Alexi Rosenfeld | Getty Images

Joanne Crevoiserat, CEO of Coach and Kate Spade parent Tapestry, told CNBC the retailer is staying close to local guidance and following what local authorities are enforcing.

“We’ve shown that we can be flexible,” Crevoiserat said in a phone interview. “We know how to engage consumers in a masked or remote environment.”

Another ‘wave of dissent’

Now that many consumers have had a grace period to go mask free, however, confusion and frustration is beginning to ensue.

The latest recommendations from the CDC aren’t any easier for companies and customers to follow. The guidelines are tied closely to county rates of Covid transmission, which means a retailer or restaurant operator could have two locations in the same vicinity with totally different policies.

“This leaves a lot of room for discretion and also creates the problem of localized rather than national policies, which can be confusing,” said Neil Saunders, managing director of GlobalData Retail.

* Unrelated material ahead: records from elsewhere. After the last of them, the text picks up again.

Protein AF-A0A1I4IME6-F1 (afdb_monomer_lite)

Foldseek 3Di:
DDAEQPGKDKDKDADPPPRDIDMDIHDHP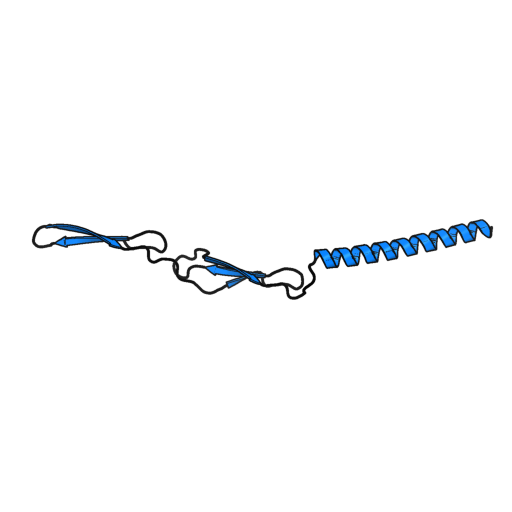HFDWDDWAWPADAEQAHKTKIWIAGPRPRHTDDIDIHDHPHPAHPVRVVVVVVVVVVVVVVVVVVVVVVVVVVVVVVD

Sequence (107 aa):
VEATCTKEGTVTHTCTVCGDSYTETIPATGHKEGKAEISIKAGFFHEGTQVTKCSTCGELLSTKAIPQKCPISLKLVMLIVGIAAAIIIGTIVCIRKKTVIKKEVNA

Radius of gyration: 34.22 Å; chains: 1; bounding box: 71×23×105 Å

Secondary structure (DSSP, 8-state):
----SSS-EEEEEE-TTT--EEEEEEPP--PPEEEEEEEE---SSS-EEEEEEETTT--EEEEEEEPPSSSS-HHHHHHHHHHHHHHHHHHHHHHHHHHHHHHHHT-

Structure (mmCIF, N/CA/C/O backbone):
data_AF-A0A1I4IME6-F1
#
_entry.id   AF-A0A1I4IME6-F1
#
loop_
_atom_site.group_PDB
_atom_site.id
_atom_site.type_symbol
_atom_site.label_atom_id
_atom_site.label_alt_id
_atom_site.label_comp_id
_atom_site.label_asym_id
_atom_site.label_entity_id
_atom_site.label_seq_id
_atom_site.pdbx_PDB_ins_code
_atom_site.Cartn_x
_atom_site.Cartn_y
_atom_site.Cartn_z
_atom_site.occupancy
_atom_site.B_iso_or_equiv
_atom_site.auth_seq_id
_atom_site.auth_comp_id
_atom_site.auth_asym_id
_atom_site.auth_atom_id
_atom_site.pdbx_PDB_model_num
ATOM 1 N N . VAL A 1 1 ? -17.216 10.900 25.015 1.00 89.06 1 VAL A N 1
ATOM 2 C CA . VAL A 1 1 ? -16.529 11.123 23.724 1.00 89.06 1 VAL A CA 1
ATOM 3 C C . VAL A 1 1 ? -16.200 9.768 23.143 1.00 89.06 1 VAL A C 1
ATOM 5 O O . VAL A 1 1 ? -15.550 8.983 23.818 1.00 89.06 1 VAL A O 1
ATOM 8 N N . GLU A 1 2 ? -16.668 9.476 21.935 1.00 90.56 2 GLU A N 1
ATOM 9 C CA . GLU A 1 2 ? -16.409 8.179 21.303 1.00 90.56 2 GLU A CA 1
ATOM 10 C C . GLU A 1 2 ? -14.929 8.006 20.945 1.00 90.56 2 GLU A C 1
ATOM 12 O O . GLU A 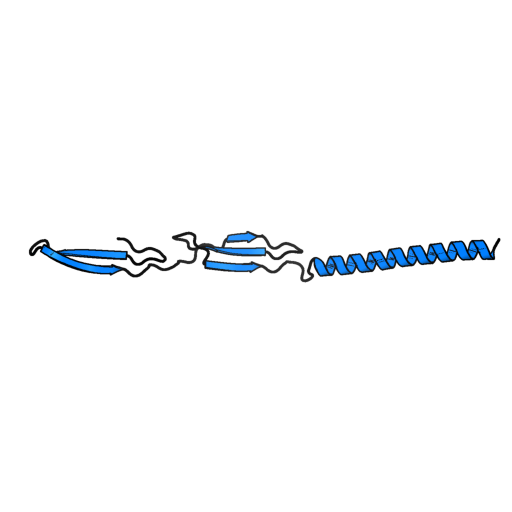1 2 ? -14.253 8.964 20.560 1.00 90.56 2 GLU A O 1
ATOM 17 N N . ALA A 1 3 ? -14.436 6.772 21.050 1.00 94.25 3 ALA A N 1
ATOM 18 C CA . ALA A 1 3 ? -13.094 6.423 20.603 1.00 94.25 3 ALA A CA 1
ATOM 19 C C . ALA A 1 3 ? -13.016 6.388 19.067 1.00 94.25 3 ALA A C 1
ATOM 21 O O . ALA A 1 3 ? -13.976 6.049 18.374 1.00 94.25 3 ALA A O 1
ATOM 22 N N . THR A 1 4 ? -11.844 6.705 18.521 1.00 94.00 4 THR A N 1
ATOM 23 C CA . THR A 1 4 ? -11.564 6.666 17.073 1.00 94.00 4 THR A CA 1
ATOM 24 C C . THR A 1 4 ? -10.486 5.625 16.761 1.00 94.00 4 THR A C 1
ATOM 26 O O . THR A 1 4 ? -10.068 4.877 17.644 1.00 94.00 4 THR A O 1
ATOM 29 N N . CYS A 1 5 ? -10.034 5.524 15.505 1.00 92.81 5 CYS A N 1
ATOM 30 C CA . CYS A 1 5 ? -8.963 4.589 15.136 1.00 92.81 5 CYS A CA 1
ATOM 31 C C . CYS A 1 5 ? -7.628 4.918 15.826 1.00 92.81 5 CYS A C 1
ATOM 33 O O . CYS A 1 5 ? -6.862 4.003 16.107 1.00 92.81 5 CYS A O 1
ATOM 35 N N . THR A 1 6 ? -7.369 6.199 16.119 1.00 92.69 6 THR A N 1
ATOM 36 C CA . THR A 1 6 ? -6.089 6.678 16.675 1.00 92.69 6 THR A CA 1
ATOM 37 C C . THR A 1 6 ? -6.216 7.360 18.033 1.00 92.69 6 THR A C 1
ATOM 39 O O . THR A 1 6 ? -5.267 7.335 18.809 1.00 92.69 6 THR A O 1
ATOM 42 N N . LYS A 1 7 ? -7.367 7.969 18.342 1.00 94.00 7 LYS A N 1
ATOM 4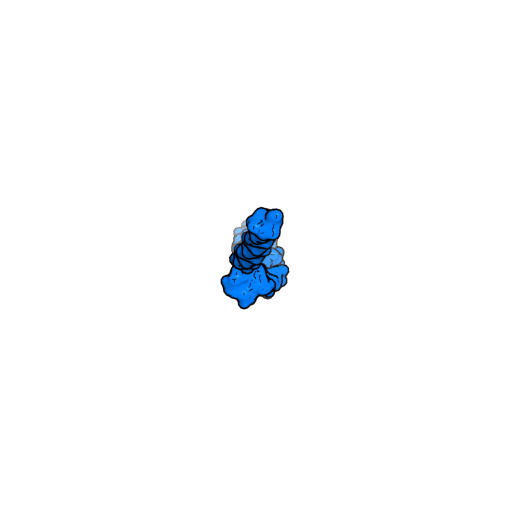3 C CA . LYS A 1 7 ? -7.603 8.663 19.616 1.00 94.00 7 LYS A CA 1
ATOM 44 C C . LYS A 1 7 ? -8.506 7.851 20.531 1.00 94.00 7 LYS A C 1
ATOM 46 O O . LYS A 1 7 ? -9.536 7.341 20.085 1.00 94.00 7 LYS A O 1
ATOM 51 N N . GLU A 1 8 ? -8.127 7.806 21.800 1.00 96.06 8 GLU A N 1
ATOM 52 C CA . GLU A 1 8 ? -8.944 7.282 22.891 1.00 96.06 8 GLU A CA 1
ATOM 53 C C . GLU A 1 8 ? -10.220 8.115 23.071 1.00 96.06 8 GLU A C 1
ATOM 55 O O . GLU A 1 8 ? -10.249 9.320 22.802 1.00 96.06 8 GLU A O 1
ATOM 60 N N . GLY A 1 9 ? -11.282 7.443 23.500 1.00 94.75 9 GLY A N 1
ATOM 61 C CA . GLY A 1 9 ? -12.532 8.053 23.929 1.00 94.75 9 GLY A CA 1
ATOM 62 C C . GLY A 1 9 ? -12.618 8.115 25.451 1.00 94.75 9 GLY A C 1
ATOM 63 O O . GLY A 1 9 ? -11.751 7.623 26.169 1.00 94.75 9 GLY A O 1
ATOM 64 N N . THR A 1 10 ? -13.699 8.690 25.955 1.00 96.25 10 THR A N 1
ATOM 65 C CA . THR A 1 10 ? -13.999 8.742 27.388 1.00 96.25 10 THR A CA 1
ATOM 66 C C . THR A 1 10 ? -15.496 8.612 27.620 1.00 96.25 10 THR A C 1
ATOM 68 O O . THR A 1 10 ? -16.299 9.163 26.860 1.00 96.25 10 THR A O 1
ATOM 71 N N . VAL A 1 11 ? -15.885 7.924 28.686 1.00 95.50 11 VAL A N 1
ATOM 72 C CA . VAL A 1 11 ? -17.268 7.883 29.170 1.00 95.50 11 VAL A CA 1
ATOM 73 C C . VAL A 1 11 ? -17.298 8.366 30.611 1.00 95.50 11 VAL A C 1
ATOM 75 O O . VAL A 1 11 ? -16.473 7.966 31.426 1.00 95.50 11 VAL A O 1
ATOM 78 N N . THR A 1 12 ? -18.224 9.268 30.920 1.00 95.81 12 THR A N 1
ATOM 79 C CA . THR A 1 12 ? -18.427 9.768 32.281 1.00 95.81 12 THR A CA 1
ATOM 80 C C . THR A 1 12 ? -19.721 9.182 32.812 1.00 95.81 12 THR A C 1
ATOM 82 O O . THR A 1 12 ? -20.781 9.356 32.210 1.00 95.81 12 THR A O 1
ATOM 85 N N . HIS A 1 13 ? -19.627 8.488 33.939 1.00 93.88 13 HIS A N 1
ATOM 86 C CA . HIS A 1 13 ? -20.768 7.957 34.662 1.00 93.88 13 HIS A CA 1
ATOM 87 C C . HIS A 1 13 ? -21.088 8.889 35.817 1.00 93.88 13 HIS A C 1
ATOM 89 O O . HIS A 1 13 ? -20.208 9.202 36.615 1.00 93.88 13 HIS A O 1
ATOM 95 N N . THR A 1 14 ? -22.346 9.309 35.910 1.00 95.31 14 THR A N 1
ATOM 96 C CA . THR A 1 14 ? -22.838 10.152 37.000 1.00 95.31 14 THR A CA 1
ATOM 97 C C . THR A 1 14 ? -23.935 9.408 37.742 1.00 95.31 14 THR A C 1
ATOM 99 O O . THR A 1 14 ? -24.918 8.965 37.144 1.00 95.31 14 THR A O 1
ATOM 102 N N . CYS A 1 15 ? -23.772 9.263 39.054 1.00 94.25 15 CYS A N 1
ATOM 103 C CA . CYS A 1 15 ? -24.787 8.681 39.914 1.00 94.25 15 CYS A CA 1
ATOM 104 C C . CYS A 1 15 ? -25.948 9.666 40.075 1.00 94.25 15 CYS A C 1
ATOM 106 O O . CYS A 1 15 ? -25.782 10.758 40.614 1.00 94.25 15 CYS A O 1
ATOM 108 N N . THR A 1 16 ? -27.150 9.270 39.663 1.00 94.56 16 THR A N 1
ATOM 109 C CA . THR A 1 16 ? -28.345 10.125 39.753 1.00 94.56 16 THR A CA 1
ATOM 110 C C . THR A 1 16 ? -28.873 10.288 41.179 1.00 94.56 16 THR A C 1
ATOM 112 O O . THR A 1 16 ? -29.731 11.132 41.412 1.00 94.56 16 THR A O 1
ATOM 115 N N . VAL A 1 17 ? -28.394 9.473 42.126 1.00 95.06 17 VAL A N 1
ATOM 116 C CA . VAL A 1 17 ? -28.838 9.486 43.529 1.00 95.06 17 VAL A CA 1
ATOM 117 C C . VAL A 1 17 ? -27.947 10.377 44.398 1.00 95.06 17 VAL A C 1
ATOM 119 O O . VAL A 1 17 ? -28.474 11.129 45.211 1.00 95.06 17 VAL A O 1
ATOM 122 N N . CYS A 1 18 ? -26.617 10.321 44.235 1.00 94.88 18 CYS A N 1
ATOM 123 C CA . CYS A 1 18 ? -25.672 11.109 45.045 1.00 94.88 18 CYS A CA 1
ATOM 124 C C . CYS A 1 18 ? -24.972 12.252 44.291 1.00 94.88 18 CYS A C 1
ATOM 126 O O . CYS A 1 18 ? -24.408 13.131 44.933 1.00 94.88 18 CYS A O 1
ATOM 128 N N . GLY A 1 19 ? -25.018 12.278 42.955 1.00 94.38 19 GLY A N 1
ATOM 129 C CA . GLY A 1 19 ? -24.375 13.309 42.130 1.00 94.38 19 GLY A CA 1
ATOM 130 C C . GLY A 1 19 ? -22.892 13.070 41.822 1.00 94.38 19 GLY A C 1
ATOM 131 O O . GLY A 1 19 ? -22.323 13.791 41.001 1.00 94.38 19 GLY A O 1
ATOM 132 N N . ASP A 1 20 ? -22.267 12.051 42.416 1.00 95.88 20 ASP A N 1
ATOM 133 C CA . ASP A 1 20 ? -20.866 11.722 42.147 1.00 95.88 20 ASP A CA 1
ATOM 134 C C . ASP A 1 20 ? -20.659 11.272 40.702 1.00 95.88 20 ASP A C 1
ATOM 136 O O . ASP A 1 20 ? -21.515 10.613 40.103 1.00 95.88 20 ASP A O 1
ATOM 140 N N . SER A 1 21 ? -19.498 11.618 40.144 1.00 95.50 21 SER A N 1
ATOM 141 C CA . SER A 1 21 ? -19.126 11.264 38.777 1.00 95.50 21 SER A CA 1
ATOM 142 C C . SER A 1 21 ? -17.726 10.672 38.712 1.00 95.50 21 SER A C 1
ATOM 144 O O . SER A 1 21 ? -16.812 11.164 39.371 1.00 95.50 21 SER A O 1
ATOM 146 N N . TYR A 1 22 ? -17.536 9.674 37.856 1.00 94.06 22 TYR A N 1
ATOM 147 C CA . TYR A 1 22 ? -16.213 9.174 37.490 1.00 94.06 22 TYR A CA 1
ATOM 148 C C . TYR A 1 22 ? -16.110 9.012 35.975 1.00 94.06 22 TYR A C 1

“Retailers bringing back mask requirements will need to brace themselves for another potential wave of dissent,” Saunders added. “There was already conflict around masks and this will only grow as some consumers feel especially resentful that they still need to wear masks after being vaccinated.”

Mike Ryan, an employee in the produce department at an Albertsons grocery store in the Rancho Bernardo community in San Diego, said he is anticipating pushback from shoppers in his store.

“It’s difficult to walk up and to approach customers … and push the mandate on them,” he said. “It’s kind of threatening on their side. But it’s also a safety precaution for us as employees.”

The United Food and Commercial Workers, the union for 1.3 million food and retail workers, is contending the CDC’s latest guidance isn’t enough.

“A national mask mandate is the only way we can finally take control of this virus and every retail CEO in the country must recognize that now is the time for all of us to mask up so we can keep our economy open and communities safe,” UFCW International President Marc Perrone said.

“With Covid cases continuing to surge, essential workers have been forced to play vaccination police,” Perrone added.

Last year, when major corporations such as Costco and Kroger put mask mandates in place, customers didn’t always follow the rules. Store workers were often the ones left with the burden of cracking down on unmasked visitors. This time around, that task could be even harder. Especially for fully vaccinated individuals who might feel as if they don’t need to don a mask again.

“By having all this flip-flopping, you’re creating controversy around the subject, and it opens retailers up to criticism,” said Stacey Widlitz, president of SW Retail Advisors. “People get frustrated, and consumers are going to have to wrap their head around it.”